À l'évidence ! Les moyens dont disposent les séparatismes et les ressources sur lesquelles ils s'appuient peuvent être considérables. Il faut prendre en compte l'aspect économique du problème - l'économie parallèle est un séparatisme -, qui n'est pas sans rapport non plus avec nos modes de vie.
Les seuls principes abstraits suffisent-ils pour faire une nation ? Je répondrai par une anecdote.

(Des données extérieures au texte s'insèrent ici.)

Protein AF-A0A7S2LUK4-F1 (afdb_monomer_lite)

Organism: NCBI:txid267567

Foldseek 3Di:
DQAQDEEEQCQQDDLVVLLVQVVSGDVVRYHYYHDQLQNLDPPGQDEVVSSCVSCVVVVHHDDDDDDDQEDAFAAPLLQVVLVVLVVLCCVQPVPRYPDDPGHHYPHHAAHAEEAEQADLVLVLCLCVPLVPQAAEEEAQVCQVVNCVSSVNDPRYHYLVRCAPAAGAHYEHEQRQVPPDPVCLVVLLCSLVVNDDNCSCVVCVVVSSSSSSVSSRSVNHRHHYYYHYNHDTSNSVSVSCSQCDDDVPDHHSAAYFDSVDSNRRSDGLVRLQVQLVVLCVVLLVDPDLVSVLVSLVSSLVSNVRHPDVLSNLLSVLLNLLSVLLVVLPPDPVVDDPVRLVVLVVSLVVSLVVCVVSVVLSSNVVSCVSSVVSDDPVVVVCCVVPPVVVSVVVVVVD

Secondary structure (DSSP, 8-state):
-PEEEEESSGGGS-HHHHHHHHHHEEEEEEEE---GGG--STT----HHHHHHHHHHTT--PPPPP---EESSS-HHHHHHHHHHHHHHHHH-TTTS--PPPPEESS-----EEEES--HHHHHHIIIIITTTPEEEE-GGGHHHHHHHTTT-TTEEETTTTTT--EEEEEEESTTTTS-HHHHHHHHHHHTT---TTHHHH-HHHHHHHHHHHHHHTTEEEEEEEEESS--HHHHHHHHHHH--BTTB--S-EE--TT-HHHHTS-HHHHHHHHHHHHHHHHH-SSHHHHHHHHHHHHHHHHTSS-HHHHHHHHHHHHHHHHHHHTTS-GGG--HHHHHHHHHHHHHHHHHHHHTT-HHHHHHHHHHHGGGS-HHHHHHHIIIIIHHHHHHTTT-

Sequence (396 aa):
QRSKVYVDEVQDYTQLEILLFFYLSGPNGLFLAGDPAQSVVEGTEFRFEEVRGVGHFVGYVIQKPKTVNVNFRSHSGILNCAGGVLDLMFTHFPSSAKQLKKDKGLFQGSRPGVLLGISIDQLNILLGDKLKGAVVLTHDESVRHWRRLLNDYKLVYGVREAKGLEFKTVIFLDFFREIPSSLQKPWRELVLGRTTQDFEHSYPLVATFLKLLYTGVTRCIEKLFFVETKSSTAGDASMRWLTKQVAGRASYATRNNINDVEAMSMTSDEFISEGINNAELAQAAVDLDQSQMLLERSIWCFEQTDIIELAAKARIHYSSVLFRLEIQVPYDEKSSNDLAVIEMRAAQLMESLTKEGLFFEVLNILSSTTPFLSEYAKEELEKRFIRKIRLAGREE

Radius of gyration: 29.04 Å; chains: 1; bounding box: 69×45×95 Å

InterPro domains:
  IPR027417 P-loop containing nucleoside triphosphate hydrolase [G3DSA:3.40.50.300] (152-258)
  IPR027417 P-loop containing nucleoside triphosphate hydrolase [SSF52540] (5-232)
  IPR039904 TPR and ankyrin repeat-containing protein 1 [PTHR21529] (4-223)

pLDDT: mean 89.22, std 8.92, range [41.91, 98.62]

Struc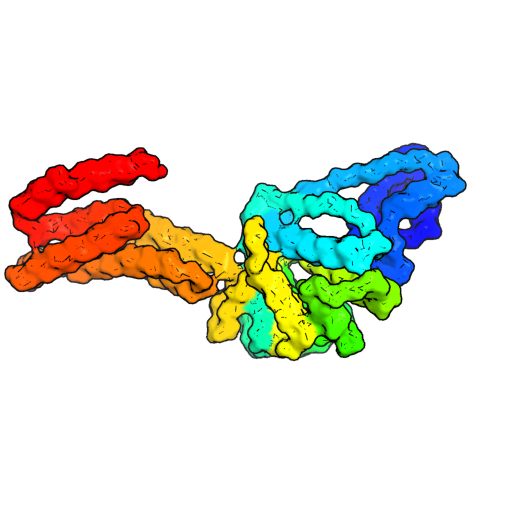ture (mmCIF, N/CA/C/O backbone):
data_AF-A0A7S2LUK4-F1
#
_entry.id   AF-A0A7S2LUK4-F1
#
loop_
_atom_site.group_PDB
_atom_site.id
_atom_site.type_symbol
_atom_site.label_atom_id
_atom_site.label_alt_id
_atom_site.label_comp_id
_atom_site.label_asym_id
_atom_site.label_entity_id
_atom_site.label_seq_id
_atom_site.pdbx_PDB_ins_code
_atom_site.Cartn_x
_atom_site.Cartn_y
_atom_site.Cartn_z
_atom_site.occupancy
_atom_site.B_iso_or_equiv
_atom_site.auth_seq_id
_atom_site.auth_comp_id
_atom_site.auth_asym_id
_atom_site.auth_atom_id
_atom_site.pdbx_PDB_model_num
ATOM 1 N N . GLN A 1 1 ? -2.183 -3.721 -50.379 1.00 52.97 1 GLN A N 1
ATOM 2 C CA . GLN A 1 1 ? -2.658 -2.879 -49.258 1.00 52.97 1 GLN A CA 1
ATOM 3 C C . GLN A 1 1 ? -1.503 -2.736 -48.287 1.00 52.97 1 GLN A C 1
ATOM 5 O O . GLN A 1 1 ? -0.936 -3.759 -47.934 1.00 52.97 1 GLN A O 1
ATOM 10 N N . ARG A 1 2 ? -1.093 -1.518 -47.912 1.00 62.88 2 ARG A N 1
ATOM 11 C CA . ARG A 1 2 ? -0.132 -1.381 -46.807 1.00 62.88 2 ARG A CA 1
ATOM 12 C C . ARG A 1 2 ? -0.881 -1.569 -45.489 1.00 62.88 2 ARG A C 1
ATOM 14 O O . ARG A 1 2 ? -1.985 -1.046 -45.337 1.00 62.88 2 ARG A O 1
ATOM 21 N N . SER A 1 3 ? -0.299 -2.359 -44.600 1.00 82.75 3 SER A N 1
ATOM 22 C CA . SER A 1 3 ? -0.920 -2.799 -43.356 1.00 82.75 3 SER A CA 1
ATOM 23 C C . SER A 1 3 ? -1.028 -1.654 -42.349 1.00 82.75 3 SER A C 1
ATOM 25 O O . SER A 1 3 ? -0.222 -0.718 -42.358 1.00 82.75 3 SER A O 1
ATOM 27 N N . LYS A 1 4 ? -2.038 -1.728 -41.478 1.00 90.62 4 LYS A N 1
ATOM 28 C CA . LYS A 1 4 ? -2.077 -0.934 -40.247 1.00 90.62 4 LYS A CA 1
ATOM 29 C C . LYS A 1 4 ? -1.315 -1.700 -39.170 1.00 90.62 4 LYS A C 1
ATOM 31 O O . LYS A 1 4 ? -1.554 -2.891 -38.997 1.00 90.62 4 LYS A O 1
ATOM 36 N N . VAL A 1 5 ? -0.408 -1.020 -38.485 1.00 92.44 5 VAL A N 1
ATOM 37 C CA . VAL A 1 5 ? 0.457 -1.565 -37.442 1.00 92.44 5 VAL A CA 1
ATOM 38 C C . VAL A 1 5 ? 0.147 -0.824 -36.147 1.00 92.44 5 VAL A C 1
ATOM 40 O O . VAL A 1 5 ? 0.216 0.405 -36.093 1.00 92.44 5 VAL A O 1
ATOM 43 N N . TYR A 1 6 ? -0.206 -1.586 -35.119 1.00 93.31 6 TYR A N 1
ATOM 44 C CA . TYR A 1 6 ? -0.451 -1.099 -33.768 1.00 93.31 6 TYR A CA 1
ATOM 45 C C . TYR A 1 6 ? 0.598 -1.739 -32.872 1.00 93.31 6 TYR A C 1
ATOM 47 O O . TYR A 1 6 ? 0.688 -2.964 -32.824 1.00 93.31 6 TYR A O 1
ATOM 55 N N . VAL A 1 7 ? 1.405 -0.912 -32.218 1.00 92.06 7 VAL A N 1
ATOM 56 C CA . VAL A 1 7 ? 2.460 -1.356 -31.309 1.00 92.06 7 VAL A CA 1
ATOM 57 C C . VAL A 1 7 ? 2.142 -0.798 -29.938 1.00 92.06 7 VAL A C 1
ATOM 59 O O . VAL A 1 7 ? 2.045 0.420 -29.766 1.00 92.06 7 VAL A O 1
ATOM 62 N N . ASP A 1 8 ? 1.949 -1.704 -28.994 1.00 90.88 8 ASP A N 1
ATOM 63 C CA . ASP A 1 8 ? 1.876 -1.383 -27.577 1.00 90.88 8 ASP A CA 1
ATOM 64 C C . ASP A 1 8 ? 3.250 -1.591 -26.932 1.00 90.88 8 ASP A C 1
ATOM 66 O O . ASP A 1 8 ? 4.099 -2.280 -27.505 1.00 90.88 8 ASP A O 1
ATOM 70 N N . GLU A 1 9 ? 3.471 -0.981 -25.769 1.00 89.25 9 GLU A N 1
ATOM 71 C CA . GLU A 1 9 ? 4.745 -1.031 -25.036 1.00 89.25 9 GLU A CA 1
ATOM 72 C C . GLU A 1 9 ? 5.957 -0.637 -25.908 1.00 89.25 9 GLU A C 1
ATOM 74 O O . GLU A 1 9 ? 7.025 -1.249 -25.861 1.00 89.25 9 GLU A O 1
ATOM 79 N N . VAL A 1 10 ? 5.804 0.409 -26.734 1.00 90.19 10 VAL A N 1
ATOM 80 C CA . VAL A 1 10 ? 6.818 0.843 -27.714 1.00 90.19 10 VAL A CA 1
ATOM 81 C C . VAL A 1 10 ? 8.196 1.116 -27.091 1.00 90.19 10 VAL A C 1
ATOM 83 O O . VAL A 1 10 ? 9.208 1.047 -27.784 1.00 90.19 10 VAL A O 1
ATOM 86 N N . GLN A 1 11 ? 8.249 1.401 -25.788 1.00 88.00 11 GLN A N 1
ATOM 87 C CA . GLN A 1 11 ? 9.487 1.635 -25.053 1.00 88.00 11 GLN A CA 1
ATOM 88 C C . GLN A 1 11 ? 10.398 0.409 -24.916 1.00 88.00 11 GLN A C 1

Au moment où le président Sarkozy avait voulu un débat sur l'identité nationale, je me trouvais dans une université chinoise, et j'avais regardé, avec des étudiants dont le niveau de français était très bon, un débat télévisé, d'ailleurs cacophonique. Vient un moment où l'un des protagonistes du débat, brandissant sa carte d'identité, s'exclame : « Être Français, c'est très simple : c'est avoir ça ou ne pas l'avoir ! ». Dans la salle, éclat de rire général et spontané. « Il n'y a qu'un Français, dans le monde, qui puisse dire ça », me fut-il répondu lorsque je demandais les raisons de ce rire spontané. Le fait même de ne vouloir donner aucune substance culturelle au concept de Nation définit la manière dont certains de nos compatriotes se représentent la nation française. Cette conception peut être considérée comme très généreuse et très ouverte - « vienne qui veut » -, mais aussi comme très arrogante - « nous sommes en position d'universel ».
Il y a malgré tout une part de culture dans l'existence d'un État, quel qu'il soit ; cette part ne doit pas être vue de façon fixiste ou essentialiste, mais ne saurait être passée complètement par pertes et profits. Et ça n'a rien à voir avec des questions ethniques.

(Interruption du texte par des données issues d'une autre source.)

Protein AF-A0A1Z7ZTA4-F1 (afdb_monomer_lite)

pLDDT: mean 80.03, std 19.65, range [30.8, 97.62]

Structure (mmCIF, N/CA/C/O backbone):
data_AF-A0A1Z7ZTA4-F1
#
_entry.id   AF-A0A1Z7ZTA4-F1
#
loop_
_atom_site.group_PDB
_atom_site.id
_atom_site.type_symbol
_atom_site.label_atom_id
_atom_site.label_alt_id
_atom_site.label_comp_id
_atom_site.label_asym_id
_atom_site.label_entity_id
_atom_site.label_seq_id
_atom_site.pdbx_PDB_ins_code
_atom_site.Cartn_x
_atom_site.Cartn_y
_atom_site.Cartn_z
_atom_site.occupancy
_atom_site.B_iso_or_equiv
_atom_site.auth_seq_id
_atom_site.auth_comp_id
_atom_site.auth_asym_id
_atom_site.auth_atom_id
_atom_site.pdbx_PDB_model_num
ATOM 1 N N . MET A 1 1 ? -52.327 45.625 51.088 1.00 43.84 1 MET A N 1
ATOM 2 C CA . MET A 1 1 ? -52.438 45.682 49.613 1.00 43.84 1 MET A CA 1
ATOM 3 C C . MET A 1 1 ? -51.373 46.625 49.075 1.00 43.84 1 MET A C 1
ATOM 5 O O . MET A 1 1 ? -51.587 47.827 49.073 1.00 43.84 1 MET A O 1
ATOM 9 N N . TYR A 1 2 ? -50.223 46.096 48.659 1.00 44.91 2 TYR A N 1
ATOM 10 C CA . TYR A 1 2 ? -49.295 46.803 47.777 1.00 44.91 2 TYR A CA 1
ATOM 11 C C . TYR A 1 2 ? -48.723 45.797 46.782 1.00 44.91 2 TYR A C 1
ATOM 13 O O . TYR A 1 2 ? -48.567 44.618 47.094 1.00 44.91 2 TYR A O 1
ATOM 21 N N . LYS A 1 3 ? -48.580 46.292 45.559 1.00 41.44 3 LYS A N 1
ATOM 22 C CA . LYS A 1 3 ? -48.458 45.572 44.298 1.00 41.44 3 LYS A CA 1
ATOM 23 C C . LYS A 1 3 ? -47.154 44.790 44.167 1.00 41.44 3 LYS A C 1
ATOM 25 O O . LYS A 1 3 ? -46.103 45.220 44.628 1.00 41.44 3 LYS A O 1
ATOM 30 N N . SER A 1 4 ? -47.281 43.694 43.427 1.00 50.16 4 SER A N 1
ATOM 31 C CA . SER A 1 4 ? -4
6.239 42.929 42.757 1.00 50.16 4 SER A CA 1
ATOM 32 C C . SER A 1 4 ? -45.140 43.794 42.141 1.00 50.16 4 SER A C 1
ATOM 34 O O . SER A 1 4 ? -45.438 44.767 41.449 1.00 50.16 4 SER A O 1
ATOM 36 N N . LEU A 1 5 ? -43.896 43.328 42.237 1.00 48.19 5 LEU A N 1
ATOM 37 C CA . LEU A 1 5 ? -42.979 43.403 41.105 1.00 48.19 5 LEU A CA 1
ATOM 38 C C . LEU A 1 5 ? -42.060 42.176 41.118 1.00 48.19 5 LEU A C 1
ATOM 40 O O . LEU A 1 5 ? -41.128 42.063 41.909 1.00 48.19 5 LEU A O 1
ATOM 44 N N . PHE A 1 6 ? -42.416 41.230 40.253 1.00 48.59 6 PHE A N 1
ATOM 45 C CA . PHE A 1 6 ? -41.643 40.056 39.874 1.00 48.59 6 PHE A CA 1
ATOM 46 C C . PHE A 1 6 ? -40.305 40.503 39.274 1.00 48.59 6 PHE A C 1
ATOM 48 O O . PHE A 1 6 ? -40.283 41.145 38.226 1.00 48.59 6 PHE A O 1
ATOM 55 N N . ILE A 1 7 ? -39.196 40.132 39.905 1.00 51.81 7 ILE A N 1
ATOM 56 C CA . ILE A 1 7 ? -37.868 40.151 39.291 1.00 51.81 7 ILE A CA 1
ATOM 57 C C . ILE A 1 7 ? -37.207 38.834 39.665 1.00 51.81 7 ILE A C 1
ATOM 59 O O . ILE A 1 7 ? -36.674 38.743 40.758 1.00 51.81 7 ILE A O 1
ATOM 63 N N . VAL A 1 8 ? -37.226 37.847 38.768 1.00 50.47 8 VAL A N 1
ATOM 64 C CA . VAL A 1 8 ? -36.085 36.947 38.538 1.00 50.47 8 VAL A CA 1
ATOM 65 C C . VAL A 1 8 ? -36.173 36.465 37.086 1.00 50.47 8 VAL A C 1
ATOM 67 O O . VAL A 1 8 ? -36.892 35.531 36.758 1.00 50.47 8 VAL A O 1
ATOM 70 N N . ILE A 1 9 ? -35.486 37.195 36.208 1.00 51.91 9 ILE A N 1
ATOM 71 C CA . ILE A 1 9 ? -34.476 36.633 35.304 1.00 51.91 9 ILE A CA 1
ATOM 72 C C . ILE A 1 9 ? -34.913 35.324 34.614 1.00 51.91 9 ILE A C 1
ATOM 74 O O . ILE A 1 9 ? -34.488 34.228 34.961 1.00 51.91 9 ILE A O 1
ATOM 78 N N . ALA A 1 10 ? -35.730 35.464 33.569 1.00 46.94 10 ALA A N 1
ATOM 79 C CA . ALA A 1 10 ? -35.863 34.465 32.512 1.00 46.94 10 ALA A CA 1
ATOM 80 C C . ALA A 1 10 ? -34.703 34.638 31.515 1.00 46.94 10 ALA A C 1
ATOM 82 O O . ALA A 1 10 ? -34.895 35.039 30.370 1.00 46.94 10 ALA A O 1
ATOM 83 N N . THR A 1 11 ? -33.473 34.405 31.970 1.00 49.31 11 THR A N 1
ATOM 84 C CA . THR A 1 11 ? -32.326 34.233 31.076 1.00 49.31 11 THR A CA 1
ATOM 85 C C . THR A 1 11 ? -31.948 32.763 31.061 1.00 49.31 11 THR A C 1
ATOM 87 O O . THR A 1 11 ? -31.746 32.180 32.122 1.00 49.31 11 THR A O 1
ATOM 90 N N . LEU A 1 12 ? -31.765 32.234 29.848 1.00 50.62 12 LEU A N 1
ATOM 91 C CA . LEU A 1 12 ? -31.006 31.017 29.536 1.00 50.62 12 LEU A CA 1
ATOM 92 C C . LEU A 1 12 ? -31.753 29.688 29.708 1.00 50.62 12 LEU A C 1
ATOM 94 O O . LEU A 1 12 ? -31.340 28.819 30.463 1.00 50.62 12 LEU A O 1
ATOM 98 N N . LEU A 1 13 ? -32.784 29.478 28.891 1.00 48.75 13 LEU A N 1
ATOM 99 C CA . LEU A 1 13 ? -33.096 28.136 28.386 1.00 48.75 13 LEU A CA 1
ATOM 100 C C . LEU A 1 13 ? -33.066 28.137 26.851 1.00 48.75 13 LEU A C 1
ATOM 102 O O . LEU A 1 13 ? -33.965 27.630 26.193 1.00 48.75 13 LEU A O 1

Si tous les Japonais - je prends l'exemple d'une nation qui a toujours su prendre à l'étranger ce qu'elle n'avait pas chez elle - disparaissaient à cause d'un virus, mais si des Français, par exemple, s'installaient sur leur territoire et se mettaient à parler japonais, à cultiver le thé, à entretenir les paysages, le Japon continuerait d'exister : ce n'est pas une question ethnique, mais une question culturelle.
Nous avons une conception très abstraite de la Nation ; il ne faut pas l'abandonner - c'est ce qui fait notre singularité et notre charme - ni peut-être la pousser trop loin. Les phénomènes culturels existent, et la culture ne se réduit pas à l'identitaire. La langue, par exemple, me semble une chose parfaitement fondamentale. Ce serait une autre forme de séparatisme que d'accepter qu'il y ait plusieurs langues : l'idée que chacun puisse parler la langue de son choix relève d'une conception impériale, et non pas nationale - au sens de la Révolution française - de la politique.